Алексей Максимович прекрасно помнил первое появление Есенина в литературных салонах Петербурга-Петрограда. Рязанский парнишечка с золотыми кудрями, как у сказочного Леля, в шелковой голубой рубашке с пояском и в лапоточках, застенчивый, легко краснеющий от неумеренных похвал. Столичная публика безмерно им восторгалась, носила его на руках. Еще бы, настоящий русский самородок, от самой матушки-земли, от рязанского чернозема! Скоро, однако, лапти и рубашечку сменили цилиндр и моднейшая крылатка, лакированные штиблеты и густая пудра на припухшем лице. И появилось омерзительное окружение, все эти Мариенгофы и Шершеневичи, Рюрики Ивне-вы и Кусиковы, плотно облепившие поэта Божьей милостью. Бездарные и наглые, завистливые и жадные, они провозгласили Есенина своим знаменем и, непризнанные «творцы нового», принялись его именем завоевывать себе популярность. Метод был заведомо хулиганский, антиобщественный: эпатаж.

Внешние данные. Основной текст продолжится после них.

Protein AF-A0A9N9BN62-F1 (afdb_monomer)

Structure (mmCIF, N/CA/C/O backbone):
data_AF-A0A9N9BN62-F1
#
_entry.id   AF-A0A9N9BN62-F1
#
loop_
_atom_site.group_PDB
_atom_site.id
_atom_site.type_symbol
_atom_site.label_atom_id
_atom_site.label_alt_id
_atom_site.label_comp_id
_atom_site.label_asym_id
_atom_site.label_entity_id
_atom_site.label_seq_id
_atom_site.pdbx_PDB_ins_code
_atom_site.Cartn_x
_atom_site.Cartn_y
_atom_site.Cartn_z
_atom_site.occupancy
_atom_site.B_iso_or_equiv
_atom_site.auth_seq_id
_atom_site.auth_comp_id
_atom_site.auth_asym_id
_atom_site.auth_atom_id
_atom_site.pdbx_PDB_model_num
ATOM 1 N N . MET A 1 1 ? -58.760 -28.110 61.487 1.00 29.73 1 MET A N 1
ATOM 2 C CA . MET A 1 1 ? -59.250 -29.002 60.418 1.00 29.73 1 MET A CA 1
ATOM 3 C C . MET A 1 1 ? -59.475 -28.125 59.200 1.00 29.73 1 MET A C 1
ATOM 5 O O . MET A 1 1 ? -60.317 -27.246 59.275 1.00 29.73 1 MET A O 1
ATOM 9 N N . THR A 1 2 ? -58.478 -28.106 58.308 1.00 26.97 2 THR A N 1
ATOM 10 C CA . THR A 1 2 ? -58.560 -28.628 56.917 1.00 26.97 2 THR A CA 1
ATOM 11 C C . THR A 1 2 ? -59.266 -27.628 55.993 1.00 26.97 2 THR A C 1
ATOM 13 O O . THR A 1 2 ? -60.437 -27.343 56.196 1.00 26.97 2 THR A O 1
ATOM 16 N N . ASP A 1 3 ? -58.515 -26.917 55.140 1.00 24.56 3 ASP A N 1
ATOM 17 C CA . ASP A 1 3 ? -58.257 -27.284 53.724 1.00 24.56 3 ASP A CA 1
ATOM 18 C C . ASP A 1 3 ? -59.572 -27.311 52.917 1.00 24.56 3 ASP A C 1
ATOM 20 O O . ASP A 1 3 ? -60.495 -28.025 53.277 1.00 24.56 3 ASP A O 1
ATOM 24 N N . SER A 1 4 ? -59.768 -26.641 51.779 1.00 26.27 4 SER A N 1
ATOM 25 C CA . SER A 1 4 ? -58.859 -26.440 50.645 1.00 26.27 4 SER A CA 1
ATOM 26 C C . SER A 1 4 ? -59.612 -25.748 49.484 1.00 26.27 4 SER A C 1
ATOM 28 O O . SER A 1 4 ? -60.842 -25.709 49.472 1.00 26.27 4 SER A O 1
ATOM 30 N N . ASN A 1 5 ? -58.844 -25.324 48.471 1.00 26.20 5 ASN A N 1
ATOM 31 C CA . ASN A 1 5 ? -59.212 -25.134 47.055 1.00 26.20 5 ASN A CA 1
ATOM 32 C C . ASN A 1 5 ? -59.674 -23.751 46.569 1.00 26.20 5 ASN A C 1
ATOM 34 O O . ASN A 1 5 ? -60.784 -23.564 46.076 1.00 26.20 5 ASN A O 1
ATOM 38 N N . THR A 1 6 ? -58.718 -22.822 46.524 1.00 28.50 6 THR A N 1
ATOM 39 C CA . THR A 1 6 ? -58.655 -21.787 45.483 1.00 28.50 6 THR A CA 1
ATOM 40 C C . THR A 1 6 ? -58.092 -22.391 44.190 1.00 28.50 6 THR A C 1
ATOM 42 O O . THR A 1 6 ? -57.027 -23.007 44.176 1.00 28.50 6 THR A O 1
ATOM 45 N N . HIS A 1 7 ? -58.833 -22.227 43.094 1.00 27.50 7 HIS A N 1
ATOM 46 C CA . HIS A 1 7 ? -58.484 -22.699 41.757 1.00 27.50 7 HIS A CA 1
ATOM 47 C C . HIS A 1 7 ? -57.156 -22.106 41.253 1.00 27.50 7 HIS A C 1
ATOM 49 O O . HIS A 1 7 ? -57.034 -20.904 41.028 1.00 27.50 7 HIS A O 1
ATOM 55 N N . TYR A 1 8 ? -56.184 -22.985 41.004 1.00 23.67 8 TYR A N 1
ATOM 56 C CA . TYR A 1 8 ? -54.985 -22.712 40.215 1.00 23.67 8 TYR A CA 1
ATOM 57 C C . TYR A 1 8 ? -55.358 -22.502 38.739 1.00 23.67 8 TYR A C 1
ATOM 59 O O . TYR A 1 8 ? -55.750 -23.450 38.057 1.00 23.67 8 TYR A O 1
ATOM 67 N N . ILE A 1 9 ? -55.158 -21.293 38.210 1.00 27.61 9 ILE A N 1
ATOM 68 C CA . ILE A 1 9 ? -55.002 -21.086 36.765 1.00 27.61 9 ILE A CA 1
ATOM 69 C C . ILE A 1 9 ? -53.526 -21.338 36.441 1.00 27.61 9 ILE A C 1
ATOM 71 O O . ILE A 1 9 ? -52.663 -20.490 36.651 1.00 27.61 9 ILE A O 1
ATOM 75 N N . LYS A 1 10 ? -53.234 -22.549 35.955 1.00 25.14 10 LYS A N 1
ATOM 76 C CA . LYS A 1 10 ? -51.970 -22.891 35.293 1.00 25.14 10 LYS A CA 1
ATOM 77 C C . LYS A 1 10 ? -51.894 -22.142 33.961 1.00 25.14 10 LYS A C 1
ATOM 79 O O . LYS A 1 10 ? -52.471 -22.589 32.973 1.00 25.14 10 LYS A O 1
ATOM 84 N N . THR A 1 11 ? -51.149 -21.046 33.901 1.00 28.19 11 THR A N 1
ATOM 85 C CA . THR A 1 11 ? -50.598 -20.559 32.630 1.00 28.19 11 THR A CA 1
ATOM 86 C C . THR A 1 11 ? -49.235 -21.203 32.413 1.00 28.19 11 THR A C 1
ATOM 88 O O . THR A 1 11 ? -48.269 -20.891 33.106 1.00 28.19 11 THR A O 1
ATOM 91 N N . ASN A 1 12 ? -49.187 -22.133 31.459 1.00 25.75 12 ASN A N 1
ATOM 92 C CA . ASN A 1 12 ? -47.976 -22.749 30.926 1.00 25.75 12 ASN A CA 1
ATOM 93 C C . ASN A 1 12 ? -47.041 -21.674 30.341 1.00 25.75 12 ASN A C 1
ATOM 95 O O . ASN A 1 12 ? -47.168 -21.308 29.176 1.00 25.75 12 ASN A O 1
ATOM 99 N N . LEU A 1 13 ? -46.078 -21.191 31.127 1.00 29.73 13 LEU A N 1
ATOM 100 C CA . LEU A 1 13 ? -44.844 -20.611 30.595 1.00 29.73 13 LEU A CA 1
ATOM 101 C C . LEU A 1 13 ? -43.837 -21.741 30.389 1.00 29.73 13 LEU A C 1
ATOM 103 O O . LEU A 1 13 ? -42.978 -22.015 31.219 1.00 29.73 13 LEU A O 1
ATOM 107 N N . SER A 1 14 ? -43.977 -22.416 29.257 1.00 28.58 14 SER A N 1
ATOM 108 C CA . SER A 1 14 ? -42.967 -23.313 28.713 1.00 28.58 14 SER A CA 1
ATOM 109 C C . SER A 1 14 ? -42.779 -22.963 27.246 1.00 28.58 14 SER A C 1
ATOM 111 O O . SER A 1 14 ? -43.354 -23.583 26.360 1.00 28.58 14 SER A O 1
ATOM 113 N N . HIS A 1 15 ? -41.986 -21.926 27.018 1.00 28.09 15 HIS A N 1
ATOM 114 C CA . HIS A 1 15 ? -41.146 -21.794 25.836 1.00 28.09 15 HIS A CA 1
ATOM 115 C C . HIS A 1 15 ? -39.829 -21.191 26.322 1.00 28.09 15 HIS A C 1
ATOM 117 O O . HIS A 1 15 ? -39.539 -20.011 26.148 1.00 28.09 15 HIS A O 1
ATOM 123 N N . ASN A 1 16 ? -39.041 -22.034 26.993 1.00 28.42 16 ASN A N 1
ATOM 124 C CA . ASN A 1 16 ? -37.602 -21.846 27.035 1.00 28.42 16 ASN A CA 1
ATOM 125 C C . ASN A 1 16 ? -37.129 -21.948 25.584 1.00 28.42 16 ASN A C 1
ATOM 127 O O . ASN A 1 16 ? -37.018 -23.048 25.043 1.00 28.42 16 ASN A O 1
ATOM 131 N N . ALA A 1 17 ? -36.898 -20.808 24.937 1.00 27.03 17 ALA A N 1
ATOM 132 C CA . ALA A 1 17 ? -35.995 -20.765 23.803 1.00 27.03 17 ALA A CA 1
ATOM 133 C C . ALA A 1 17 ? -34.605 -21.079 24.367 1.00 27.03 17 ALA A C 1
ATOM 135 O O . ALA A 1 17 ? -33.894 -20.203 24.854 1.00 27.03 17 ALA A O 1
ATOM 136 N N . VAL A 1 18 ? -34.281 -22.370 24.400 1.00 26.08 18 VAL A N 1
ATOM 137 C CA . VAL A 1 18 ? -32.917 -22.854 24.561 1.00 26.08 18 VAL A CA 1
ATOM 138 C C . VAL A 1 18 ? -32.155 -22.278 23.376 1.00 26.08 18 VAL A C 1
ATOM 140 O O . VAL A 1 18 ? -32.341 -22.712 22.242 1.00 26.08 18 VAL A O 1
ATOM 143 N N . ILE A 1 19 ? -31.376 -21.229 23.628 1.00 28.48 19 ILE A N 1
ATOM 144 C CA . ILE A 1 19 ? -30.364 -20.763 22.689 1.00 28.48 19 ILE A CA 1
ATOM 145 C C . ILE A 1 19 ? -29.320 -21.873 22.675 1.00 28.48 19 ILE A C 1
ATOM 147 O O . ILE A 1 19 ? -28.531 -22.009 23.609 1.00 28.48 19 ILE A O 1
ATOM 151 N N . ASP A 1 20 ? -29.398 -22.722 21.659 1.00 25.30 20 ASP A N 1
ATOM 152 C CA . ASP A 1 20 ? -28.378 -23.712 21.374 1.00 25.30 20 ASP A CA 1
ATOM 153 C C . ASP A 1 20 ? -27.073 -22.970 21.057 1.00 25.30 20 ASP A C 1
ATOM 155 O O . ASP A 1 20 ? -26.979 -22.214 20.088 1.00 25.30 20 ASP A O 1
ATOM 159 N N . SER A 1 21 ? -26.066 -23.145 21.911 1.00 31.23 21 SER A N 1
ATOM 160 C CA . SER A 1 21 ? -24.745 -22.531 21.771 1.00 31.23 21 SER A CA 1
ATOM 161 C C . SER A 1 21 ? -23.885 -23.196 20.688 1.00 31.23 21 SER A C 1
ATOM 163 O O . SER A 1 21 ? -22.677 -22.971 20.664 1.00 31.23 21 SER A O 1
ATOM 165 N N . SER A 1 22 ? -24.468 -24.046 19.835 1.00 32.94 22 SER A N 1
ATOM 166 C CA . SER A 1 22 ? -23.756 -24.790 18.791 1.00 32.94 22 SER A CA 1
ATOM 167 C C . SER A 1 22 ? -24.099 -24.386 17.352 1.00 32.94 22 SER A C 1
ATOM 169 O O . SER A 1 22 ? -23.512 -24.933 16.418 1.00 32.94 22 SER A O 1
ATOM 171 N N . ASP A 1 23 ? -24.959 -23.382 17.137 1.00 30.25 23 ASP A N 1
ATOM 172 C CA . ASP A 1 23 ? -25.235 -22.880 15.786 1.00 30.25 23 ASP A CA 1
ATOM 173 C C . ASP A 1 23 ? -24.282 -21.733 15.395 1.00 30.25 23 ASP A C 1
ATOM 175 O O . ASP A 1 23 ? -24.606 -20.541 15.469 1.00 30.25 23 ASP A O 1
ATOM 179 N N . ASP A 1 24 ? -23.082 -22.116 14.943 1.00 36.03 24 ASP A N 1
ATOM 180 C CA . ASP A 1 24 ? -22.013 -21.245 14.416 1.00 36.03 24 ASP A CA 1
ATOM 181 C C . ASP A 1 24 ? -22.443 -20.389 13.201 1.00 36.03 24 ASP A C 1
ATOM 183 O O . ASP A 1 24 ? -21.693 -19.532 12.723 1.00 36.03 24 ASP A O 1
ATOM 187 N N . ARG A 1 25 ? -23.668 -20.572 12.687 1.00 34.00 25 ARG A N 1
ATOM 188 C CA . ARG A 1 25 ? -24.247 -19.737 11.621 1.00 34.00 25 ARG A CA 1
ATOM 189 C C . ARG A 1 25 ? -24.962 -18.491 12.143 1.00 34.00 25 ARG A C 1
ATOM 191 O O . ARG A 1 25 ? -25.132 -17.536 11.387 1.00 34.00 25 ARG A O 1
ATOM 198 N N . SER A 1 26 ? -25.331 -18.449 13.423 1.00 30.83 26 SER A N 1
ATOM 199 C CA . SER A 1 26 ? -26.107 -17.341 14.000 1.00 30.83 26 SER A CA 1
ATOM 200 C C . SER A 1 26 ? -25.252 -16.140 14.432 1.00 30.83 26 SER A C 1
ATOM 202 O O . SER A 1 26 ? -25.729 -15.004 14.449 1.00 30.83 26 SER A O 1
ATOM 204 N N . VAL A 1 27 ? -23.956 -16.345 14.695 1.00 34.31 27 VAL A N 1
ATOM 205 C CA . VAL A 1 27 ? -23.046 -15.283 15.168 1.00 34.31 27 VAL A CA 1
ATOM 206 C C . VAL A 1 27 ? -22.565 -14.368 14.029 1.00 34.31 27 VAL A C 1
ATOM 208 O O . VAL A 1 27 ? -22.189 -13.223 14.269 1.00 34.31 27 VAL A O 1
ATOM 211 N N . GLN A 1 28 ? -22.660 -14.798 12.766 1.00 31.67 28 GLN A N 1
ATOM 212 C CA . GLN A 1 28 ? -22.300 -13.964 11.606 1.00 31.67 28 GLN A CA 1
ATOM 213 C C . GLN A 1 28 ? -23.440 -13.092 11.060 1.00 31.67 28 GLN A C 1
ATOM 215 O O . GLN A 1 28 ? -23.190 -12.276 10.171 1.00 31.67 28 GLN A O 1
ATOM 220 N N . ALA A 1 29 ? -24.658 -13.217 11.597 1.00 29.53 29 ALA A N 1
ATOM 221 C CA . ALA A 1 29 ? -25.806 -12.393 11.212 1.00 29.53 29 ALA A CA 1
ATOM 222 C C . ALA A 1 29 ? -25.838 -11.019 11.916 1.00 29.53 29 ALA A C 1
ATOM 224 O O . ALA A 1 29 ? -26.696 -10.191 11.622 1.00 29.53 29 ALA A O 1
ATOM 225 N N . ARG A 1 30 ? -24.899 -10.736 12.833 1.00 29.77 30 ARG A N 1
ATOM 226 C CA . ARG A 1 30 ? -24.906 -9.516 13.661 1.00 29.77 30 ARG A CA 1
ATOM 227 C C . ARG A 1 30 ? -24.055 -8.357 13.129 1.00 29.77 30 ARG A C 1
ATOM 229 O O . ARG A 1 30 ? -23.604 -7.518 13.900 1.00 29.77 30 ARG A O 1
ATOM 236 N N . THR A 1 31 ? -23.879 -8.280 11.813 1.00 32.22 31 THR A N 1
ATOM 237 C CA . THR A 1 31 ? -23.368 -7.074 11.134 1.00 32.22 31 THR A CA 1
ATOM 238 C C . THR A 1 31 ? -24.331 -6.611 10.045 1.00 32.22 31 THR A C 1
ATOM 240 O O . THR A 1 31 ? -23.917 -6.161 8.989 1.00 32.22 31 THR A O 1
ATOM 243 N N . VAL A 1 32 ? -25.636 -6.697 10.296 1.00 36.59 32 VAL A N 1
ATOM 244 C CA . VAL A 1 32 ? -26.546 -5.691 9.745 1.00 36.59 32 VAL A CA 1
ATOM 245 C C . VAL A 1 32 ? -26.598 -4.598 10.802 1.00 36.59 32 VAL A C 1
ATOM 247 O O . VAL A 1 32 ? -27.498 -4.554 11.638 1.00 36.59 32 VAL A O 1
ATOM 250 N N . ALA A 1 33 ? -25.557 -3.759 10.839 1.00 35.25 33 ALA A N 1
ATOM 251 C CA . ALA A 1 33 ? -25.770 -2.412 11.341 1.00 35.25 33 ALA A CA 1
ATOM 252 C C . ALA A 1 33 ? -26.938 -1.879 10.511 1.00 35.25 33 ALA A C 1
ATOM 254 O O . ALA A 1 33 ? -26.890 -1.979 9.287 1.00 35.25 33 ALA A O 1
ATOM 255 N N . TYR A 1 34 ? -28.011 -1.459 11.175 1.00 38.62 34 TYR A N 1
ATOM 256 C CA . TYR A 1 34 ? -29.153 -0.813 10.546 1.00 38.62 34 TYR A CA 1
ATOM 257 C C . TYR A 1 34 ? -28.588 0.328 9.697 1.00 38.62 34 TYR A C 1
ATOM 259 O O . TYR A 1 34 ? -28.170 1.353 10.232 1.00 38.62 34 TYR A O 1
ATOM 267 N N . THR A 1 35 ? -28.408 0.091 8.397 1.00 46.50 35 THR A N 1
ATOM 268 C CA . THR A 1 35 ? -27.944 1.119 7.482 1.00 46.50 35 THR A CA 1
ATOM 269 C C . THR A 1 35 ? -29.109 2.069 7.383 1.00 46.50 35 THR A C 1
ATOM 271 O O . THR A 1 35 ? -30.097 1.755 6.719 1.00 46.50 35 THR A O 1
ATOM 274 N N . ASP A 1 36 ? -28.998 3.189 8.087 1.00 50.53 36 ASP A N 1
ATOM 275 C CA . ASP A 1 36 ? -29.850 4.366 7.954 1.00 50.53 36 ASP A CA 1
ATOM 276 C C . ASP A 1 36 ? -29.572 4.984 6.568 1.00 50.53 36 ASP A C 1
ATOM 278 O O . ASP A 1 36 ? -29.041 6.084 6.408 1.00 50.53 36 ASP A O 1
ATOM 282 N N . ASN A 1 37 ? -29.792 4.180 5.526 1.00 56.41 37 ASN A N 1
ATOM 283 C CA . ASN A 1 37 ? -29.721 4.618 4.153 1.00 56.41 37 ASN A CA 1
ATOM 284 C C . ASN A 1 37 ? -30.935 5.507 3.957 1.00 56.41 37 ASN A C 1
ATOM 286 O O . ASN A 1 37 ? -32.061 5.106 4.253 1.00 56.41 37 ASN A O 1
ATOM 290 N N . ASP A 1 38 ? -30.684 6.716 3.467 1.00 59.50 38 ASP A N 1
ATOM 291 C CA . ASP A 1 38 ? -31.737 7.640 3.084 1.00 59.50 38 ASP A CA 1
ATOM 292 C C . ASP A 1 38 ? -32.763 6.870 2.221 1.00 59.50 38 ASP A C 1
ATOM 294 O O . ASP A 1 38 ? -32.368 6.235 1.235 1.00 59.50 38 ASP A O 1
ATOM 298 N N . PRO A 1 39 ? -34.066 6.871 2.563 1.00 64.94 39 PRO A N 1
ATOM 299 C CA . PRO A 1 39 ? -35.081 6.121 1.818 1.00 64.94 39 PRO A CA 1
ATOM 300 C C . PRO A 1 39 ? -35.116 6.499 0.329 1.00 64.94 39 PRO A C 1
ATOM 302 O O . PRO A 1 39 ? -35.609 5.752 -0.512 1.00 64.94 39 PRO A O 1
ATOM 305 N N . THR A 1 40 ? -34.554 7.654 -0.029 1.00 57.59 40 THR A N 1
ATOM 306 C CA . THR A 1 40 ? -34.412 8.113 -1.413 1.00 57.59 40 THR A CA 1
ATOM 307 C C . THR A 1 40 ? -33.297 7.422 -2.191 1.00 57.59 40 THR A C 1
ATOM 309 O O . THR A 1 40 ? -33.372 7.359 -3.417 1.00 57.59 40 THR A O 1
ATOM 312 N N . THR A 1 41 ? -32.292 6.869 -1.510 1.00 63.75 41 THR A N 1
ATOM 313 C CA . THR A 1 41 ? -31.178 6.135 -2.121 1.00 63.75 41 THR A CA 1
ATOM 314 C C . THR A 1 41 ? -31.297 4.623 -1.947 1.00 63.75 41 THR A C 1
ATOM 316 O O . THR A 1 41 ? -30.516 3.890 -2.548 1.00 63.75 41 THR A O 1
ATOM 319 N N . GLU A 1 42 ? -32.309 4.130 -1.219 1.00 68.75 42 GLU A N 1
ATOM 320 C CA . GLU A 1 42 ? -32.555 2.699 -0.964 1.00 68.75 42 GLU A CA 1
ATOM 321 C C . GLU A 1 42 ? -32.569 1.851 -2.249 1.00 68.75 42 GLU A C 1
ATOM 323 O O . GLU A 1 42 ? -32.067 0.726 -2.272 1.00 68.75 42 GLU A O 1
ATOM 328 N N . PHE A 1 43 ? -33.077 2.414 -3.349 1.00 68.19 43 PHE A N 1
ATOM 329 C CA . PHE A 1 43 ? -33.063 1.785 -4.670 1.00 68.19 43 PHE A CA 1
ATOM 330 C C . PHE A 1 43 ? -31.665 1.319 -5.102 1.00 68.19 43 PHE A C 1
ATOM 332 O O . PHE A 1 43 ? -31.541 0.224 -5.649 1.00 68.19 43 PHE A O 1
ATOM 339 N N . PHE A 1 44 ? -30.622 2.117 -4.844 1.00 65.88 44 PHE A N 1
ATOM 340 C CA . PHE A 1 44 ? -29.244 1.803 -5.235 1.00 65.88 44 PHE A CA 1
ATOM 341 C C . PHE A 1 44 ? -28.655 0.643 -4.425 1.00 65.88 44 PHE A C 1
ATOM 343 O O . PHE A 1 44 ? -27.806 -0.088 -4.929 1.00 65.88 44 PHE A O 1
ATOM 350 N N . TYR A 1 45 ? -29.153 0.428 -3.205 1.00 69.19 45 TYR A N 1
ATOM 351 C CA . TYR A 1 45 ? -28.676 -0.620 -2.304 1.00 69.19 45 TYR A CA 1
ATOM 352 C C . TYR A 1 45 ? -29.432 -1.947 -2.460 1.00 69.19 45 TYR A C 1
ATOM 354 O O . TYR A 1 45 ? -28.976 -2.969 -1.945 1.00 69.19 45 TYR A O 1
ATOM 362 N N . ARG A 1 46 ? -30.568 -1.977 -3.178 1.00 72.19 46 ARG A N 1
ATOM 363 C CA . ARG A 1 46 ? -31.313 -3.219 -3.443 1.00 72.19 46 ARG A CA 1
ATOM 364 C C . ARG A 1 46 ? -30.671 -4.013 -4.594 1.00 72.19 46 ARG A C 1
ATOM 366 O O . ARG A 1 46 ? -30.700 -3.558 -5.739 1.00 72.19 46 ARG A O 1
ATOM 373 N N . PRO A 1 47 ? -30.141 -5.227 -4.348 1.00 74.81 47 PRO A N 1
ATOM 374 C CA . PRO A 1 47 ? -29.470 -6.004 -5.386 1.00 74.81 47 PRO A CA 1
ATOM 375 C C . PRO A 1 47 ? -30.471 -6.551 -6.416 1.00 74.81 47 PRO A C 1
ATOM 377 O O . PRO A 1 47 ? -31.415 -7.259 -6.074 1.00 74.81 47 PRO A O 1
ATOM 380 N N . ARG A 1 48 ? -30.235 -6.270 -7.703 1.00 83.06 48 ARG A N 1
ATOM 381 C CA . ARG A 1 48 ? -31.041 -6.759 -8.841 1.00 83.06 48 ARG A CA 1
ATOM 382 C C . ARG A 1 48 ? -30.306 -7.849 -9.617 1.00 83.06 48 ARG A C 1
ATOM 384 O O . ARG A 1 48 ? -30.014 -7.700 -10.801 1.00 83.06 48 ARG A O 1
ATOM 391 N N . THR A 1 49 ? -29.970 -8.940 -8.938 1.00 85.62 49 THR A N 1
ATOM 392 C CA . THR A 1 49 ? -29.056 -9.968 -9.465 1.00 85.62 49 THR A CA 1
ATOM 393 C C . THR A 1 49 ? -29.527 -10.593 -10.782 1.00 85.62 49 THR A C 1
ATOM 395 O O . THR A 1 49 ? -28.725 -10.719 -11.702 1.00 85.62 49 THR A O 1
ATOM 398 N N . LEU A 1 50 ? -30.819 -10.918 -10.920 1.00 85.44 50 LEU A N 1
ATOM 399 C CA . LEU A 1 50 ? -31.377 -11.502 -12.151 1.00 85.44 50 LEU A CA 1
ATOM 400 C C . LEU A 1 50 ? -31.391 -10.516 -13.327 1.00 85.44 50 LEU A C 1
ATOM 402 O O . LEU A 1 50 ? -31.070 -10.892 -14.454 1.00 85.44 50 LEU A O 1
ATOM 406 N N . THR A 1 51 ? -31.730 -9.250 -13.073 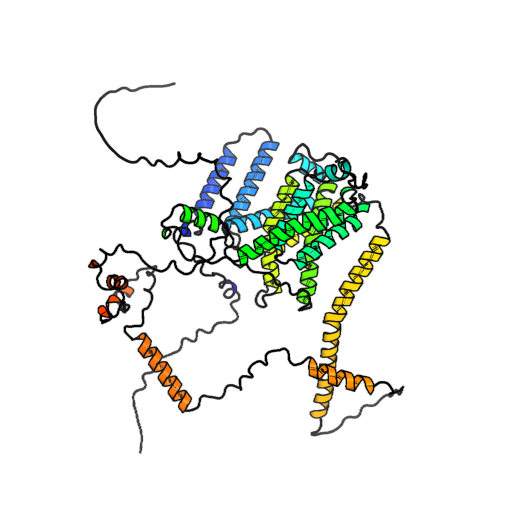1.00 86.44 51 THR A N 1
ATOM 407 C CA . THR A 1 51 ? -31.725 -8.205 -14.107 1.00 86.44 51 THR A CA 1
ATOM 408 C C . THR A 1 51 ? -30.308 -7.958 -14.609 1.00 86.44 51 THR A C 1
ATOM 410 O O . THR A 1 51 ? -30.078 -7.962 -15.814 1.00 86.44 51 THR A O 1
ATOM 413 N N . VAL A 1 52 ? -29.345 -7.814 -13.692 1.00 87.12 52 VAL A N 1
ATOM 414 C CA . VAL A 1 52 ? -27.933 -7.605 -14.040 1.00 87.12 52 VAL A CA 1
ATOM 415 C C . VAL A 1 52 ? -27.368 -8.811 -14.793 1.00 87.12 52 VAL A C 1
ATOM 417 O O . VAL A 1 52 ? -26.682 -8.625 -15.793 1.00 87.12 52 VAL A O 1
ATOM 420 N N . LEU A 1 53 ? -27.708 -10.038 -14.383 1.00 87.00 53 LEU A N 1
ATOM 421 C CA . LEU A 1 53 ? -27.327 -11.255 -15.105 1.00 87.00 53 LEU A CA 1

Ненавижу дыхание Китежа! Обещаю вам Инонию! Богу выщиплю бороду! Молюсь ему матерщиною!

И еще: «Господи, отелись!»

Откровенное богохульство казалось гражданской доблестью. Расстреляли царя, доберемся и до Бога!

В минуты протрезвления мозг поэта исполнял свое природное предназначение и рождал строки пронзительной задушевности и чистоты. Алексей Максимович, слушая хриплый голос Есенина, украдкой смахивал невольные слезы. «Будто я весенней, гулкой ранью проскакал на розовом коне...» Кто, когда, в какой земле способен сравняться с такой способностью распахнуть до самого донышка свою национальную душу?

Нет, не находилось подходящих слов, чтобы выразить всю боль от кровавых московских новостей!

Еще один...

Страшный финал после многих сумасбродств короткой, но беспутной жизни.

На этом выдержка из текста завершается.